PANCAKE A GAMBE FLESSE E DIVARICATE:2 serie composte da 10-15 passaggi da antero a retroversione + 60’’ di isometria a gambe distese. Cerchiamo di lavorare sulla sensibilità del bacino, cercando di mantenere le gambe extra ruotate.
PANCAKE SU UNA GAMBA 3×60’’x parte : L’obbiettivo in questo caso è quello di mantenere il petto a contatto con la coscia, e lentamente distendo la gamba mantenendo questo atteggiamento.

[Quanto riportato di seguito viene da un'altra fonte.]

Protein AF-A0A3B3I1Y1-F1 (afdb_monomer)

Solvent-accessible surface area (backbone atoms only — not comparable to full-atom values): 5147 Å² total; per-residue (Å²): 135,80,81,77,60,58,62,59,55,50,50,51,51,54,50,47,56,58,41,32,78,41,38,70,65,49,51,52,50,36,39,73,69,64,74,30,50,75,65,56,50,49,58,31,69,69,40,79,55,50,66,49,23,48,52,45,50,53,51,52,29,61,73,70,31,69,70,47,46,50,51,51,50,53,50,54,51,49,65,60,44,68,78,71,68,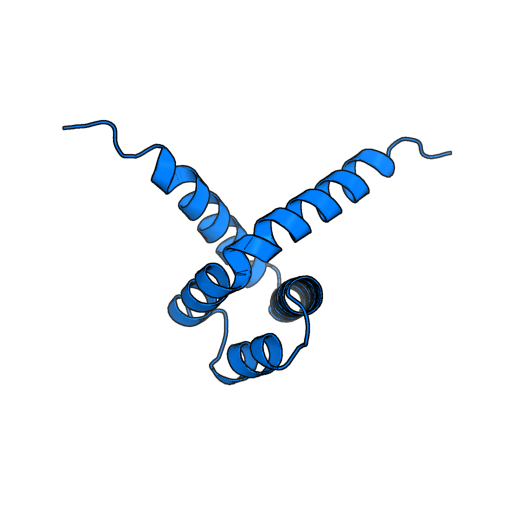84,73,77,135

pLDDT: mean 71.97, std 15.03, range [34.28, 88.25]

Sequence (89 aa):
TSEEDRPIRRLRVSLVDELEEQIDSLLEVLVTQEVFTRDDREDVLGHPGCRGRVRKVLDILECKGEEAAQLFLSIKSHHQVSNERCSIF

Mean predicted aligned error: 10.57 Å

Secondary structure (DSSP, 8-state):
--STHHHHHHHHHHHHHHHHHTHHHHHHHHHHTTSS-HHHHHHHHHSSSHHHHHHHHHHHHHHH-HHHHHHHHHHHHHHHHTTS-----

Foldseek 3Di:
DDPPPVVVVVCVVVVLVVCLVCVVVLLVVCVVVVVAPPVLSVVLVPDPGSSRSSVSVVVSQVVSHDVSVVVSVVVVVVVVCVVVPPDDD

Structure (mmCIF, N/CA/C/O backbone):
data_AF-A0A3B3I1Y1-F1
#
_entry.id   AF-A0A3B3I1Y1-F1
#
loop_
_atom_site.group_PDB
_atom_site.id
_atom_site.type_symbol
_atom_site.label_atom_id
_atom_site.label_alt_id
_atom_site.label_comp_id
_atom_site.label_asym_id
_atom_site.label_entity_id
_atom_site.label_seq_id
_atom_site.pdbx_PDB_ins_code
_atom_site.Cartn_x
_atom_site.Cartn_y
_atom_site.Cartn_z
_atom_site.occupancy
_atom_site.B_iso_or_equiv
_atom_site.auth_seq_id
_atom_site.auth_comp_id
_atom_site.auth_asym_id
_atom_site.auth_atom_id
_atom_site.pdbx_PDB_model_num
ATOM 1 N N . THR A 1 1 ? 5.146 23.305 -25.597 1.00 46.03 1 THR A N 1
ATOM 2 C CA . THR A 1 1 ? 4.396 22.177 -25.014 1.00 46.03 1 THR A CA 1
ATOM 3 C C . THR A 1 1 ? 5.234 21.554 -23.917 1.00 46.03 1 THR A C 1
ATOM 5 O O . THR A 1 1 ? 6.241 20.930 -24.206 1.00 46.03 1 THR A O 1
ATOM 8 N N . SER A 1 2 ? 4.827 21.807 -22.672 1.00 49.47 2 SER A N 1
ATOM 9 C CA . SER A 1 2 ? 4.927 20.878 -21.537 1.00 49.47 2 SER A CA 1
ATOM 10 C C . SER A 1 2 ? 6.317 20.346 -21.146 1.00 49.47 2 SER A C 1
ATOM 12 O O . SER A 1 2 ? 6.598 19.160 -21.283 1.00 49.47 2 SER A O 1
ATOM 14 N N . GLU A 1 3 ? 7.162 21.207 -20.571 1.00 53.28 3 GLU A N 1
ATOM 15 C CA . GLU A 1 3 ? 8.372 20.797 -19.825 1.00 53.28 3 GLU A CA 1
ATOM 16 C C . GLU A 1 3 ? 8.075 20.460 -18.341 1.00 53.28 3 GLU A C 1
ATOM 18 O O . GLU A 1 3 ? 8.927 19.914 -17.641 1.00 53.28 3 GLU A O 1
ATOM 23 N N . GLU A 1 4 ? 6.848 20.698 -17.863 1.00 53.47 4 GLU A N 1
ATOM 24 C CA . GLU A 1 4 ? 6.427 20.469 -16.465 1.00 53.47 4 GLU A CA 1
ATOM 25 C C . GLU A 1 4 ? 6.002 19.023 -16.132 1.00 53.47 4 GLU A C 1
ATOM 27 O O . GLU A 1 4 ? 5.700 18.713 -14.985 1.00 53.47 4 GLU A O 1
ATOM 32 N N . ASP A 1 5 ? 6.041 18.092 -17.092 1.00 51.66 5 ASP A N 1
ATOM 33 C CA . ASP A 1 5 ? 5.653 16.682 -16.868 1.00 51.66 5 ASP A CA 1
ATOM 34 C C . ASP A 1 5 ? 6.833 15.806 -16.371 1.00 51.66 5 ASP A C 1
ATOM 36 O O . ASP A 1 5 ? 6.657 14.717 -15.817 1.00 51.66 5 ASP A O 1
ATOM 40 N N . ARG A 1 6 ? 8.085 16.271 -16.532 1.00 53.31 6 ARG A N 1
ATOM 41 C CA . ARG A 1 6 ? 9.294 15.525 -16.119 1.00 53.31 6 ARG A CA 1
ATOM 42 C C . ARG A 1 6 ? 9.540 15.407 -14.610 1.00 53.31 6 ARG A C 1
ATOM 44 O O . ARG A 1 6 ? 10.034 14.342 -14.222 1.00 53.31 6 ARG A O 1
ATOM 51 N N . PRO A 1 7 ? 9.285 16.417 -13.754 1.00 53.72 7 PRO A N 1
ATOM 52 C CA . PRO A 1 7 ? 9.540 16.268 -12.323 1.00 53.72 7 PRO A CA 1
ATOM 53 C C . PRO A 1 7 ? 8.575 15.262 -11.692 1.00 53.72 7 PRO A C 1
ATOM 55 O O . PRO A 1 7 ? 9.013 14.420 -10.916 1.00 53.72 7 PRO A O 1
ATOM 58 N N . ILE A 1 8 ? 7.304 15.256 -12.106 1.00 53.47 8 ILE A N 1
ATOM 59 C CA . ILE A 1 8 ? 6.273 14.356 -11.566 1.00 53.47 8 ILE A CA 1
ATOM 60 C C . ILE A 1 8 ? 6.600 12.896 -11.886 1.00 53.47 8 ILE A C 1
ATOM 62 O O . ILE A 1 8 ? 6.518 12.033 -11.015 1.00 53.47 8 ILE A O 1
ATOM 66 N N . ARG A 1 9 ? 7.029 12.599 -13.120 1.00 52.97 9 ARG A N 1
ATOM 67 C CA . ARG A 1 9 ? 7.418 11.231 -13.502 1.00 52.97 9 ARG A CA 1
ATOM 68 C C . ARG A 1 9 ? 8.661 10.750 -12.759 1.00 52.97 9 ARG A C 1
ATOM 70 O O . ARG A 1 9 ? 8.690 9.596 -12.346 1.00 52.97 9 ARG A O 1
ATOM 77 N N . ARG A 1 10 ? 9.662 11.614 -12.552 1.00 54.03 10 ARG A N 1
ATOM 78 C CA . ARG A 1 10 ? 10.858 11.263 -11.765 1.00 54.03 10 ARG A CA 1
ATOM 79 C C . ARG A 1 10 ? 10.543 11.073 -10.284 1.00 54.03 10 ARG A C 1
ATOM 81 O O . ARG A 1 10 ? 10.998 10.090 -9.712 1.00 54.03 10 ARG A O 1
ATOM 88 N N . LEU A 1 11 ? 9.717 11.945 -9.706 1.00 57.81 11 LEU A N 1
ATOM 89 C CA . LEU A 1 11 ? 9.211 11.801 -8.341 1.00 57.81 11 LEU A CA 1
ATOM 90 C C . LEU A 1 11 ? 8.465 10.481 -8.176 1.00 57.81 11 LEU A C 1
ATOM 92 O O . LEU A 1 11 ? 8.754 9.745 -7.248 1.00 57.81 11 LEU A O 1
ATOM 96 N N . ARG A 1 12 ? 7.575 10.132 -9.111 1.00 60.34 12 ARG A N 1
ATOM 97 C CA . ARG A 1 12 ? 6.852 8.855 -9.080 1.00 60.34 12 ARG A CA 1
ATOM 98 C C . ARG A 1 12 ? 7.777 7.645 -9.131 1.00 60.34 12 ARG A C 1
ATOM 100 O O . ARG A 1 12 ? 7.535 6.700 -8.398 1.00 60.34 12 ARG A O 1
ATOM 107 N N . VAL A 1 13 ? 8.799 7.655 -9.987 1.00 59.28 13 VAL A N 1
ATOM 108 C CA . VAL A 1 13 ? 9.749 6.534 -10.080 1.00 59.28 13 VAL A CA 1
ATOM 109 C C . VAL A 1 13 ? 10.565 6.412 -8.793 1.00 59.28 13 VAL A C 1
ATOM 111 O O . VAL A 1 13 ? 10.618 5.327 -8.234 1.00 59.28 13 VAL A O 1
ATOM 114 N N . SER A 1 14 ? 11.088 7.523 -8.265 1.00 67.06 14 SER A N 1
ATOM 115 C CA . SER A 1 14 ? 11.826 7.533 -6.993 1.00 67.06 14 SER A CA 1
ATOM 116 C C . SER A 1 14 ? 10.959 7.091 -5.814 1.00 67.06 14 SER A C 1
ATOM 118 O O . SER A 1 14 ? 11.412 6.342 -4.961 1.00 67.06 14 SER A O 1
ATOM 120 N N . LEU A 1 15 ? 9.697 7.530 -5.775 1.00 67.44 15 LEU A N 1
ATOM 121 C CA . LEU A 1 15 ? 8.745 7.151 -4.735 1.00 67.44 15 LEU A CA 1
ATOM 122 C C . LEU A 1 15 ? 8.426 5.657 -4.800 1.00 67.44 15 LEU A C 1
ATOM 124 O O . LEU A 1 15 ? 8.292 5.019 -3.765 1.00 67.44 15 LEU A O 1
ATOM 128 N N . VAL A 1 16 ? 8.275 5.116 -6.013 1.00 69.00 16 VAL A N 1
ATOM 129 C CA . VAL A 1 16 ? 8.034 3.688 -6.226 1.00 69.00 16 VAL A CA 1
ATOM 130 C C . VAL A 1 16 ? 9.254 2.874 -5.816 1.00 69.00 16 VAL A C 1
ATOM 132 O O . VAL A 1 16 ? 9.049 1.870 -5.154 1.00 69.00 16 VAL A O 1
ATOM 135 N N . ASP A 1 17 ? 10.476 3.311 -6.135 1.00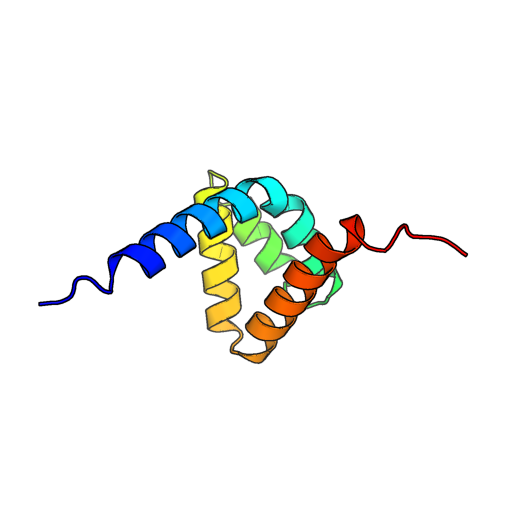 71.06 17 ASP A N 1
ATOM 136 C CA . ASP A 1 17 ? 11.710 2.621 -5.728 1.00 71.06 17 ASP A CA 1
ATOM 137 C C . ASP A 1 17 ? 11.918 2.670 -4.195 1.00 71.06 17 ASP A C 1
ATOM 139 O O . ASP A 1 17 ? 12.243 1.656 -3.588 1.00 71.06 17 ASP A O 1
ATOM 143 N N . GLU A 1 18 ? 11.639 3.797 -3.526 1.00 72.94 18 GLU A N 1
ATOM 144 C CA . GLU A 1 18 ? 11.648 3.870 -2.049 1.00 72.94 18 GLU A CA 1
ATOM 145 C C . GLU A 1 18 ? 10.586 2.962 -1.411 1.00 72.94 18 GLU A C 1
ATOM 147 O O . GLU A 1 18 ? 10.839 2.280 -0.417 1.00 72.94 18 GLU A O 1
ATOM 152 N N . LEU A 1 19 ? 9.370 2.970 -1.969 1.00 73.25 19 LEU A N 1
ATOM 153 C CA . LEU A 1 19 ? 8.279 2.117 -1.499 1.00 73.25 19 LEU A CA 1
ATOM 154 C C . LEU A 1 19 ? 8.569 0.644 -1.768 1.00 73.25 19 LEU A C 1
ATOM 156 O O . LEU A 1 19 ? 8.077 -0.198 -1.029 1.00 73.25 19 LEU A O 1
ATOM 160 N N . GLU A 1 20 ? 9.345 0.340 -2.806 1.00 76.38 20 GLU A N 1
ATOM 161 C CA . GLU A 1 20 ? 9.741 -1.010 -3.181 1.00 76.38 20 GLU A CA 1
ATOM 162 C C . GLU A 1 20 ? 10.581 -1.668 -2.084 1.00 76.38 20 GLU A C 1
ATOM 164 O O . GLU A 1 20 ? 10.312 -2.812 -1.722 1.00 76.38 20 GLU A O 1
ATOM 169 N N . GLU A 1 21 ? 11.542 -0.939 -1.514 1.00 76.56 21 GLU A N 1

FLESSIONI ATTIVE ALTERNATE: 10 x parte cercando di mantenere il bacino attivo.
PANCAKE CON 1 GAMBA PIEGATA: 3×60’’x parte : Anche in questo caso si parte a gambe piegate e cerco di distendere completamente la gamba e successivamente mi fletto frontalmente sulla gamba piegata.
PANCAKE A GAMBE TESE E DIVARICATE: 3 x 120’’ In questo esercizio cerchiamo di alternare la contrazione con il rilassamento, parto spingendo i talloni sul terreno, per sensibilizzare i glutei e i bicipiti femorali e successivamente mantengo la posizione. Importante è percepire l’attivazione del bacino, successivamente cerco di portare il petto verso il pavimento sfruttando la respirazione.